3.1. MIShmash

Here you can find documentation for all supported NGS read simulators. Please note that you can use simplified names of classes like rnftools.mishmash.ArtIllumina (instead of longer rnftools.mishmash.artIllumina.ArtIllumina). General information about read simulators can be found on a special page called Exhaustive list of read simulators.

3.1.1. Classes for individual simulators

3.1.1.1. Art-Illumina: rnftools.mishmash.ArtIllumina

class rnftools.mishmash.ArtIllumina.ArtIllumina(fasta, sequences=None, coverage=0, number_of_read_tuples=0, read_length_1=100, read_length_2=0, distance=500, distance_deviation=50.0, rng_seed=1, other_params='')[source]

Bases: rnftools.mishmash.Source.Source

Class for the ART Illumina (http://www.niehs.nih.gov/research/resources/software/biostatistics/art/).

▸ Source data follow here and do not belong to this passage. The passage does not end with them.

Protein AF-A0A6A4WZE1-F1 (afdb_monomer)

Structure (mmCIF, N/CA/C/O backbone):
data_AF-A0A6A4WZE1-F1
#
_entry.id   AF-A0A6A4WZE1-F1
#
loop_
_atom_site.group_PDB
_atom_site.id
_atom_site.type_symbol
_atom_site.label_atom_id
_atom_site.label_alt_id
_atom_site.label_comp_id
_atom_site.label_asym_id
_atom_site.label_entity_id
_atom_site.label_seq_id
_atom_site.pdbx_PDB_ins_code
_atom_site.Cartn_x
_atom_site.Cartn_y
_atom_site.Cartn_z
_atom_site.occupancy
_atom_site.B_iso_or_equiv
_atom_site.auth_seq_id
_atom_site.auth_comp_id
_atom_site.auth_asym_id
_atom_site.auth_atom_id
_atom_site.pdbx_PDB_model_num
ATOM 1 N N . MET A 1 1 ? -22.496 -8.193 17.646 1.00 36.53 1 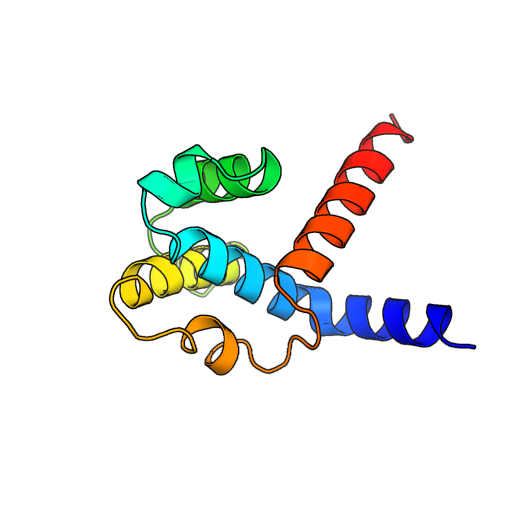MET A N 1
ATOM 2 C CA . MET A 1 1 ? -21.866 -9.374 17.006 1.00 36.53 1 MET A CA 1
ATOM 3 C C . MET A 1 1 ? -21.001 -9.044 15.769 1.00 36.53 1 MET A C 1
ATOM 5 O O . MET A 1 1 ? -20.580 -9.970 15.100 1.00 36.53 1 MET A O 1
ATOM 9 N N . ARG A 1 2 ? -20.665 -7.773 15.464 1.00 42.03 2 ARG A N 1
ATOM 10 C CA . ARG A 1 2 ? -19.839 -7.404 14.284 1.00 42.03 2 ARG A CA 1
ATOM 11 C C . ARG A 1 2 ? -18.320 -7.333 14.536 1.00 42.03 2 ARG A C 1
ATOM 13 O O . ARG A 1 2 ? -17.550 -7.504 13.606 1.00 42.03 2 ARG A O 1
ATOM 20 N N . ALA A 1 3 ? -17.882 -7.114 15.778 1.00 41.97 3 ALA A N 1
ATOM 21 C CA . ALA A 1 3 ? -16.466 -6.884 16.092 1.00 41.97 3 ALA A CA 1
ATOM 22 C C . ALA A 1 3 ? -15.583 -8.150 16.033 1.00 41.97 3 ALA A C 1
ATOM 24 O O . ALA A 1 3 ? -14.412 -8.053 15.688 1.00 41.97 3 ALA A O 1
ATOM 25 N N . LEU A 1 4 ? -16.141 -9.333 16.327 1.00 42.84 4 LEU A N 1
ATOM 26 C CA . LEU A 1 4 ? -15.406 -10.608 16.291 1.00 42.84 4 LEU A CA 1
ATOM 27 C C . LEU A 1 4 ? -15.129 -11.068 14.852 1.00 42.84 4 LEU A C 1
ATOM 29 O O . LEU A 1 4 ? -14.004 -11.433 14.536 1.00 42.84 4 LEU A O 1
ATOM 33 N N . GLY A 1 5 ? -16.114 -10.933 13.955 1.00 52.59 5 GLY A N 1
ATOM 34 C CA . GLY A 1 5 ? -15.949 -11.298 12.544 1.00 52.59 5 GLY A CA 1
ATOM 35 C C . GLY A 1 5 ? -14.862 -10.488 11.834 1.00 52.59 5 GLY A C 1
ATOM 36 O O . GLY A 1 5 ? -14.146 -11.035 11.004 1.00 52.59 5 GLY A O 1
ATOM 37 N N . ASN A 1 6 ? -14.663 -9.221 12.206 1.00 56.91 6 ASN A N 1
ATOM 38 C CA . ASN A 1 6 ? -13.626 -8.379 11.606 1.00 56.91 6 ASN A CA 1
ATOM 39 C C . ASN A 1 6 ? -12.210 -8.752 12.072 1.00 56.91 6 ASN A C 1
ATOM 41 O O . ASN A 1 6 ? -11.268 -8.606 11.300 1.00 56.91 6 ASN A O 1
ATOM 45 N N . ALA A 1 7 ? -12.046 -9.240 13.306 1.00 60.94 7 ALA A N 1
ATOM 46 C CA . ALA A 1 7 ? -10.739 -9.592 13.861 1.00 60.94 7 ALA A CA 1
ATOM 47 C C . ALA A 1 7 ? -10.197 -10.909 13.282 1.00 60.94 7 ALA A C 1
ATOM 49 O O . ALA A 1 7 ? -9.023 -10.978 12.912 1.00 60.94 7 ALA A O 1
ATOM 50 N N . ASP A 1 8 ? -11.053 -11.925 13.152 1.00 63.31 8 ASP A N 1
ATOM 51 C CA . ASP A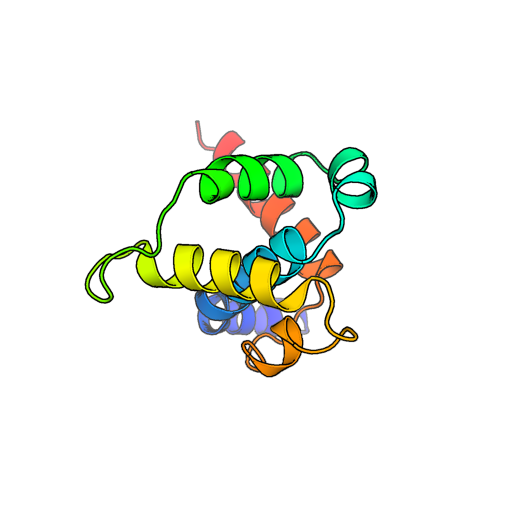 1 8 ? -10.695 -13.191 12.504 1.00 63.31 8 ASP A CA 1
ATOM 52 C C . ASP A 1 8 ? -10.451 -12.993 11.001 1.00 63.31 8 ASP A C 1
ATOM 54 O O . ASP A 1 8 ? -9.415 -13.413 10.485 1.00 63.31 8 ASP A O 1
ATOM 58 N N . THR A 1 9 ? -11.321 -12.223 10.334 1.00 65.94 9 THR A N 1
ATOM 59 C CA . THR A 1 9 ? -11.137 -11.829 8.926 1.00 65.94 9 THR A CA 1
ATOM 60 C C . THR A 1 9 ? -9.827 -11.073 8.724 1.00 65.94 9 THR A C 1
ATOM 62 O O . THR A 1 9 ? -9.082 -11.385 7.801 1.00 65.94 9 THR A O 1
ATOM 65 N N . LEU A 1 10 ? -9.497 -10.117 9.604 1.00 67.38 10 LEU A N 1
ATOM 66 C CA . LEU A 1 10 ? -8.229 -9.394 9.544 1.00 67.38 10 LEU A CA 1
ATOM 67 C C . LEU A 1 10 ? -7.048 -10.332 9.743 1.00 67.38 10 LEU A C 1
ATOM 69 O O . LEU A 1 10 ? -6.056 -10.184 9.050 1.00 67.38 10 LEU A O 1
ATOM 73 N N . ARG A 1 11 ? -7.116 -11.289 10.670 1.00 71.50 11 ARG A N 1
ATOM 74 C CA . ARG A 1 11 ? -6.008 -12.211 10.944 1.00 71.50 11 ARG A CA 1
ATOM 75 C C . ARG A 1 11 ? -5.687 -13.105 9.745 1.00 71.50 11 ARG A C 1
ATOM 77 O O . ARG A 1 11 ? -4.508 -13.348 9.491 1.00 71.50 11 ARG A O 1
ATOM 84 N N . GLU A 1 12 ? -6.702 -13.546 9.012 1.00 72.38 12 GLU A N 1
ATOM 85 C CA . GLU A 1 12 ? -6.545 -14.377 7.814 1.00 72.38 12 GLU A CA 1
ATOM 86 C C . GLU A 1 12 ? -6.153 -13.558 6.575 1.00 72.38 12 GLU A C 1
ATOM 88 O O . GLU A 1 12 ? -5.285 -13.980 5.810 1.00 72.38 12 GLU A O 1
ATOM 93 N N . SER A 1 13 ? -6.711 -12.355 6.402 1.00 76.06 13 SER A N 1
ATOM 94 C CA . SER A 1 13 ? -6.425 -11.487 5.251 1.00 76.06 13 SER A CA 1
ATOM 95 C C . SER A 1 13 ? -5.223 -10.557 5.453 1.00 76.06 13 SER A C 1
ATOM 97 O O . SER A 1 13 ? -4.771 -9.923 4.496 1.00 76.06 13 SER A O 1
ATOM 99 N N . LYS A 1 14 ? -4.656 -10.495 6.670 1.00 78.31 14 LYS A N 1
ATOM 100 C CA . LYS A 1 14 ? -3.560 -9.589 7.062 1.00 78.31 14 LYS A CA 1
ATOM 101 C C . LYS A 1 14 ? -2.419 -9.534 6.046 1.00 78.31 14 LYS A C 1
ATOM 103 O O . LYS A 1 14 ? -2.022 -8.421 5.703 1.00 78.31 14 LYS A O 1
ATOM 108 N N . PRO A 1 15 ? -1.868 -10.664 5.556 1.00 83.00 15 PRO A N 1
ATOM 109 C CA . PRO A 1 15 ? -0.732 -10.614 4.640 1.00 83.00 15 PRO A CA 1
ATOM 110 C C . PRO A 1 15 ? -1.098 -9.909 3.331 1.00 83.00 15 PRO A C 1
ATOM 112 O O . PRO A 1 15 ? -0.388 -9.003 2.900 1.00 83.00 15 PRO A O 1
ATOM 115 N N . THR A 1 16 ? -2.241 -10.267 2.745 1.00 87.75 16 THR A N 1
ATOM 116 C CA . THR A 1 16 ? -2.732 -9.687 1.490 1.00 87.75 16 THR A CA 1
ATOM 117 C C . THR A 1 16 ? -3.127 -8.225 1.659 1.00 87.75 16 THR A C 1
ATOM 119 O O . THR A 1 16 ? -2.815 -7.402 0.806 1.00 87.75 16 THR A O 1
ATOM 122 N N . CYS A 1 17 ? -3.747 -7.866 2.780 1.00 88.94 17 CYS A N 1
ATOM 123 C CA . CYS A 1 17 ? -4.114 -6.485 3.059 1.00 88.94 17 CYS A CA 1
ATOM 124 C C . CYS A 1 17 ? -2.913 -5.566 3.272 1.00 88.94 17 CYS A C 1
ATOM 126 O O . CYS A 1 17 ? -2.913 -4.435 2.791 1.00 88.94 17 CYS A O 1
ATOM 128 N N . ILE A 1 18 ? -1.857 -6.051 3.932 1.00 88.88 18 ILE A N 1
ATOM 129 C CA . ILE A 1 18 ? -0.605 -5.296 4.055 1.00 88.88 18 ILE A CA 1
ATOM 130 C C . ILE A 1 18 ? 0.045 -5.118 2.678 1.00 88.88 18 ILE A C 1
ATOM 132 O O . ILE A 1 18 ? 0.496 -4.021 2.359 1.00 88.88 18 ILE A O 1
ATOM 136 N N . GLN A 1 19 ? 0.073 -6.163 1.845 1.00 90.19 19 GLN A N 1
ATOM 137 C CA . GLN A 1 19 ? 0.590 -6.060 0.477 1.00 90.19 19 GLN A CA 1
ATOM 138 C C . GLN A 1 19 ? -0.207 -5.041 -0.351 1.00 90.19 19 GLN A C 1
ATOM 140 O O . GLN A 1 19 ? 0.389 -4.178 -0.993 1.00 90.19 19 GLN A O 1
ATOM 145 N N . ARG A 1 20 ? -1.543 -5.079 -0.275 1.00 90.75 20 ARG A N 1
ATOM 146 C CA . ARG A 1 20 ? -2.418 -4.113 -0.945 1.00 90.75 20 ARG A CA 1
ATOM 147 C C . ARG A 1 20 ? -2.106 -2.682 -0.529 1.00 90.75 20 ARG A C 1
ATOM 149 O O . ARG A 1 20 ? -1.838 -1.851 -1.389 1.00 90.75 20 ARG A O 1
ATOM 156 N N . PHE A 1 21 ? -2.061 -2.428 0.775 1.00 90.50 21 PHE A N 1
ATOM 157 C CA . PHE A 1 21 ? -1.769 -1.105 1.315 1.00 90.50 21 PHE A CA 1
ATOM 158 C C . PHE A 1 21 ? -0.392 -0.594 0.865 1.00 90.50 21 PHE A C 1
ATOM 160 O O . PHE A 1 21 ? -0.252 0.546 0.431 1.00 90.50 21 PHE A O 1
ATOM 167 N N . ILE A 1 22 ? 0.629 -1.456 0.886 1.00 91.06 22 ILE A N 1
ATOM 168 C CA . ILE A 1 22 ? 1.970 -1.124 0.386 1.00 91.06 22 ILE A CA 1
ATOM 169 C C . ILE A 1 22 ? 1.939 -0.763 -1.104 1.00 91.06 22 ILE A C 1
ATOM 171 O O . ILE A 1 22 ? 2.592 0.203 -1.503 1.00 91.06 22 ILE A O 1
ATOM 175 N N . CYS A 1 23 ? 1.209 -1.527 -1.916 1.00 91.50 23 CYS A N 1
ATOM 176 C CA . CYS A 1 23 ? 1.049 -1.265 -3.343 1.00 91.50 23 CYS A CA 1
ATOM 177 C C . CYS A 1 23 ? 0.384 0.092 -3.584 1.00 91.50 23 CYS A C 1
ATOM 179 O O . CYS A 1 23 ? 0.928 0.913 -4.317 1.00 91.50 23 CYS A O 1
ATOM 181 N N . GLU A 1 24 ? -0.728 0.368 -2.901 1.00 90.38 24 GLU A N 1
ATOM 182 C CA . GLU A 1 24 ? -1.465 1.631 -3.016 1.00 90.38 24 GLU A CA 1
ATOM 183 C C . GLU A 1 24 ? -0.604 2.832 -2.587 1.00 90.38 24 GLU A C 1
ATOM 185 O O . GLU A 1 24 ? -0.564 3.835 -3.293 1.00 90.38 24 GLU A O 1
ATOM 190 N N . VAL A 1 25 ? 0.171 2.722 -1.498 1.00 90.56 25 VAL A N 1
ATOM 191 C CA . VAL A 1 25 ? 1.124 3.769 -1.068 1.00 90.56 25 VAL A CA 1
ATOM 192 C C . VAL A 1 25 ? 2.187 4.056 -2.136 1.00 90.56 25 VAL A C 1
ATOM 194 O O . VAL A 1 25 ? 2.571 5.208 -2.330 1.00 90.56 25 VAL A O 1
ATOM 197 N N . HIS A 1 26 ? 2.661 3.031 -2.848 1.00 90.50 26 HIS A N 1
ATOM 198 C CA . HIS A 1 26 ? 3.664 3.185 -3.910 1.00 90.50 26 HIS A CA 1
ATOM 199 C C . HIS A 1 26 ? 3.078 3.613 -5.260 1.00 90.50 26 HIS A C 1
ATOM 201 O O . HIS A 1 26 ? 3.838 4.012 -6.144 1.00 90.50 26 HIS A O 1
ATOM 207 N N . MET A 1 27 ? 1.755 3.544 -5.406 1.00 90.44 27 MET A N 1
ATOM 208 C CA . MET A 1 27 ? 1.019 4.069 -6.550 1.00 90.44 27 MET A CA 1
ATOM 209 C C . MET A 1 27 ? 0.798 5.583 -6.435 1.00 90.44 27 MET A C 1
ATOM 211 O O . MET A 1 27 ? 0.660 6.248 -7.457 1.00 90.44 27 MET A O 1
ATOM 215 N N . LEU A 1 28 ? 0.824 6.150 -5.221 1.00 88.25 28 LEU A N 1
ATOM 216 C CA . LEU A 1 28 ? 0.622 7.586 -5.017 1.00 88.25 28 LEU A CA 1
ATOM 217 C C . LEU A 1 28 ? 1.643 8.415 -5.812 1.00 88.25 28 LEU A C 1
ATOM 219 O O . LEU A 1 28 ? 2.850 8.120 -5.770 1.00 88.25 28 LEU A O 1
ATOM 223 N N . PRO A 1 29 ? 1.219 9.484 -6.503 1.00 86.56 29 PRO A N 1
ATOM 224 C CA . PRO A 1 29 ? 2.133 10.458 -7.073 1.00 86.56 29 PRO A CA 1
ATOM 225 C C . PRO A 1 29 ? 2.904 11.200 -5.969 1.00 86.56 29 PRO A C 1
ATOM 227 O O . PRO A 1 29 ? 2.513 11.238 -4.805 1.00 86.56 29 PRO A O 1
ATOM 230 N N . GLU A 1 30 ? 4.055 11.780 -6.319 1.00 85.00 30 GLU A N 1
ATOM 231 C CA . GLU A 1 30 ? 5.000 12.313 -5.324 1.00 85.00 30 GLU A CA 1
ATOM 232 C C . GLU A 1 30 ? 4.411 13.470 -4.505 1.00 85.00 30 GLU A C 1
ATOM 234 O O . GLU A 1 30 ? 4.682 13.583 -3.312 1.00 85.00 30 GLU A O 1
ATOM 239 N N . HIS A 1 31 ? 3.552 14.279 -5.126 1.00 86.19 31 HIS A N 1
ATOM 240 C CA . HIS A 1 31 ? 2.869 15.383 -4.459 1.00 86.19 31 HIS A CA 1
ATOM 241 C C . HIS A 1 31 ? 1.813 14.906 -3.446 1.00 86.19 31 HIS A C 1
ATOM 243 O O . HIS A 1 31 ? 1.680 15.522 -2.393 1.00 86.19 31 HIS A O 1
ATOM 249 N N . GLU A 1 32 ? 1.115 13.797 -3.712 1.00 86.75 32 GLU A N 1
ATOM 250 C CA . GLU A 1 32 ? 0.182 13.181 -2.753 1.00 86.75 32 GLU A CA 1
ATOM 251 C C . GLU A 1 32 ? 0.933 12.477 -1.620 1.00 86.75 32 GLU A C 1
ATOM 253 O O . GLU A 1 32 ? 0.567 12.585 -0.452 1.00 86.75 32 GLU A O 1
ATOM 258 N N . LEU A 1 33 ? 2.049 11.812 -1.929 1.00 86.06 33 LEU A N 1
ATOM 259 C CA . LEU A 1 33 ? 2.887 11.192 -0.903 1.00 86.06 33 LEU A CA 1
ATOM 260 C C . LEU A 1 33 ? 3.510 12.236 0.049 1.00 86.06 33 LEU A C 1
ATOM 262 O O . LEU A 1 33 ? 3.736 11.948 1.226 1.00 86.06 33 LEU A O 1
ATOM 266 N N . ALA A 1 34 ? 3.771 13.459 -0.422 1.00 84.81 34 ALA A N 1
ATOM 267 C CA . ALA A 1 34 ? 4.291 14.544 0.413 1.00 84.81 34 ALA A CA 1
ATOM 268 C C . ALA A 1 34 ? 3.293 14.993 1.499 1.00 84.81 34 ALA A C 1
ATOM 270 O O . ALA A 1 34 ? 3.706 15.349 2.609 1.00 84.81 34 ALA A O 1
ATOM 271 N N . THR A 1 35 ? 1.990 14.931 1.215 1.00 88.12 35 THR A N 1
ATOM 272 C CA . THR A 1 35 ? 0.912 15.285 2.154 1.00 88.12 35 THR A CA 1
ATOM 273 C C . THR A 1 35 ? 0.359 14.087 2.931 1.00 88.12 35 THR A C 1
ATOM 275 O O . THR A 1 35 ? -0.404 14.287 3.872 1.00 88.12 35 THR A O 1
ATOM 278 N N . ALA A 1 36 ? 0.785 12.865 2.597 1.00 86.62 36 ALA A N 1
ATOM 279 C CA . ALA A 1 36 ? 0.401 11.625 3.269 1.00 86.62 36 ALA A CA 1
ATOM 280 C C . ALA A 1 36 ? 0.814 11.569 4.757 1.00 86.62 36 ALA A C 1
ATOM 282 O O . ALA A 1 36 ? 1.690 12.317 5.214 1.00 86.62 36 ALA A O 1
ATOM 283 N N . GLY A 1 37 ? 0.200 10.652 5.508 1.00 86.56 37 GLY A N 1
ATOM 284 C CA . GLY A 1 37 ? 0.487 10.434 6.927 1.00 86.56 37 GLY A CA 1
ATOM 285 C C . GLY A 1 37 ? 1.850 9.778 7.183 1.00 86.56 37 GLY A C 1
ATOM 286 O O . GLY A 1 37 ? 2.501 9.250 6.275 1.00 86.56 37 GLY A O 1
ATOM 287 N N . ASP A 1 38 ? 2.290 9.777 8.444 1.00 87.38 38 ASP A N 1
ATOM 288 C CA . ASP A 1 38 ? 3.621 9.281 8.831 1.00 87.38 38 ASP A CA 1
ATOM 289 C C . ASP A 1 38 ? 3.826 7.797 8.504 1.00 87.38 38 ASP A C 1
ATOM 291 O O . ASP A 1 38 ? 4.904 7.398 8.064 1.00 87.38 38 ASP A O 1
ATOM 295 N N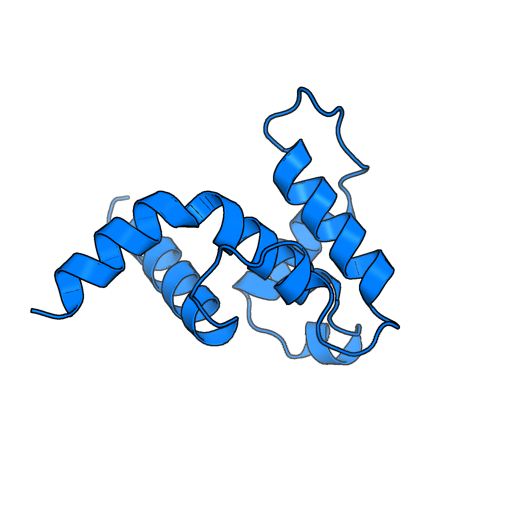 . ILE A 1 39 ? 2.793 6.966 8.664 1.00 85.56 39 ILE A N 1
ATOM 296 C CA . ILE A 1 39 ? 2.864 5.530 8.355 1.00 85.56 39 ILE A CA 1
ATOM 297 C C . ILE A 1 39 ? 3.128 5.298 6.868 1.00 85.56 39 ILE A C 1
ATOM 299 O O . ILE A 1 39 ? 3.973 4.481 6.501 1.00 85.56 39 ILE A O 1
ATOM 303 N N . GLU A 1 40 ? 2.440 6.038 6.008 1.00 87.94 40 GLU A N 1
ATOM 304 C CA . GLU A 1 40 ? 2.539 5.910 4.556 1.00 87.94 40 GLU A CA 1
ATOM 305 C C . GLU A 1 40 ? 3.908 6.388 4.072 1.00 87.94 40 GLU A C 1
ATOM 307 O O . GLU A 1 40 ? 4.587 5.684 3.323 1.00 87.94 40 GLU A O 1
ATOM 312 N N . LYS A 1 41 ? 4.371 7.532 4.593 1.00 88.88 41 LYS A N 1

Single-end reads and pair-end reads simulations are supported. For pair-end simulations, lengths of both ends must be equal.

Parameters:
  • fasta (str) – File name of the genome from which read tuples are created (FASTA file). Corresponding ART parameter: -i --in.
  • sequences (set of int or str) – FASTA sequences to extract. Sequences can be specified either by their ids, or by their names.
  • coverage (float) – Average coverage of the genome. Corresponding ART parameter: -f --fcov.
  • number_of_read_tuples (int) – Number of read tuples.
  • read_length_1 (int) – Length of the first read. Corresponding ART parameter: -l --len.
  • read_length_2 (int) – Length of the second read (if zero, then single-end reads are simulated). Corresponding ART parameter: -l --len.
  • distance (int) – Mean inner distance between reads. Corresponding ART parameter: -m --mflen.
  • distance_deviation (int) – Standard devation of inner distances between reads. Corresponding ART parameter: -s --sdev.
  • rng_seed (int) – Seed for simulator’s random number generator. Corresponding ART parameter: -rs --rndSeed.
  • other_params (str) – Other parameters which are used on commandline.
Raises:

ValueError
create_fq()[source]

Simulate reads.

get_input()[source]

Get list of input files (required to do simulation).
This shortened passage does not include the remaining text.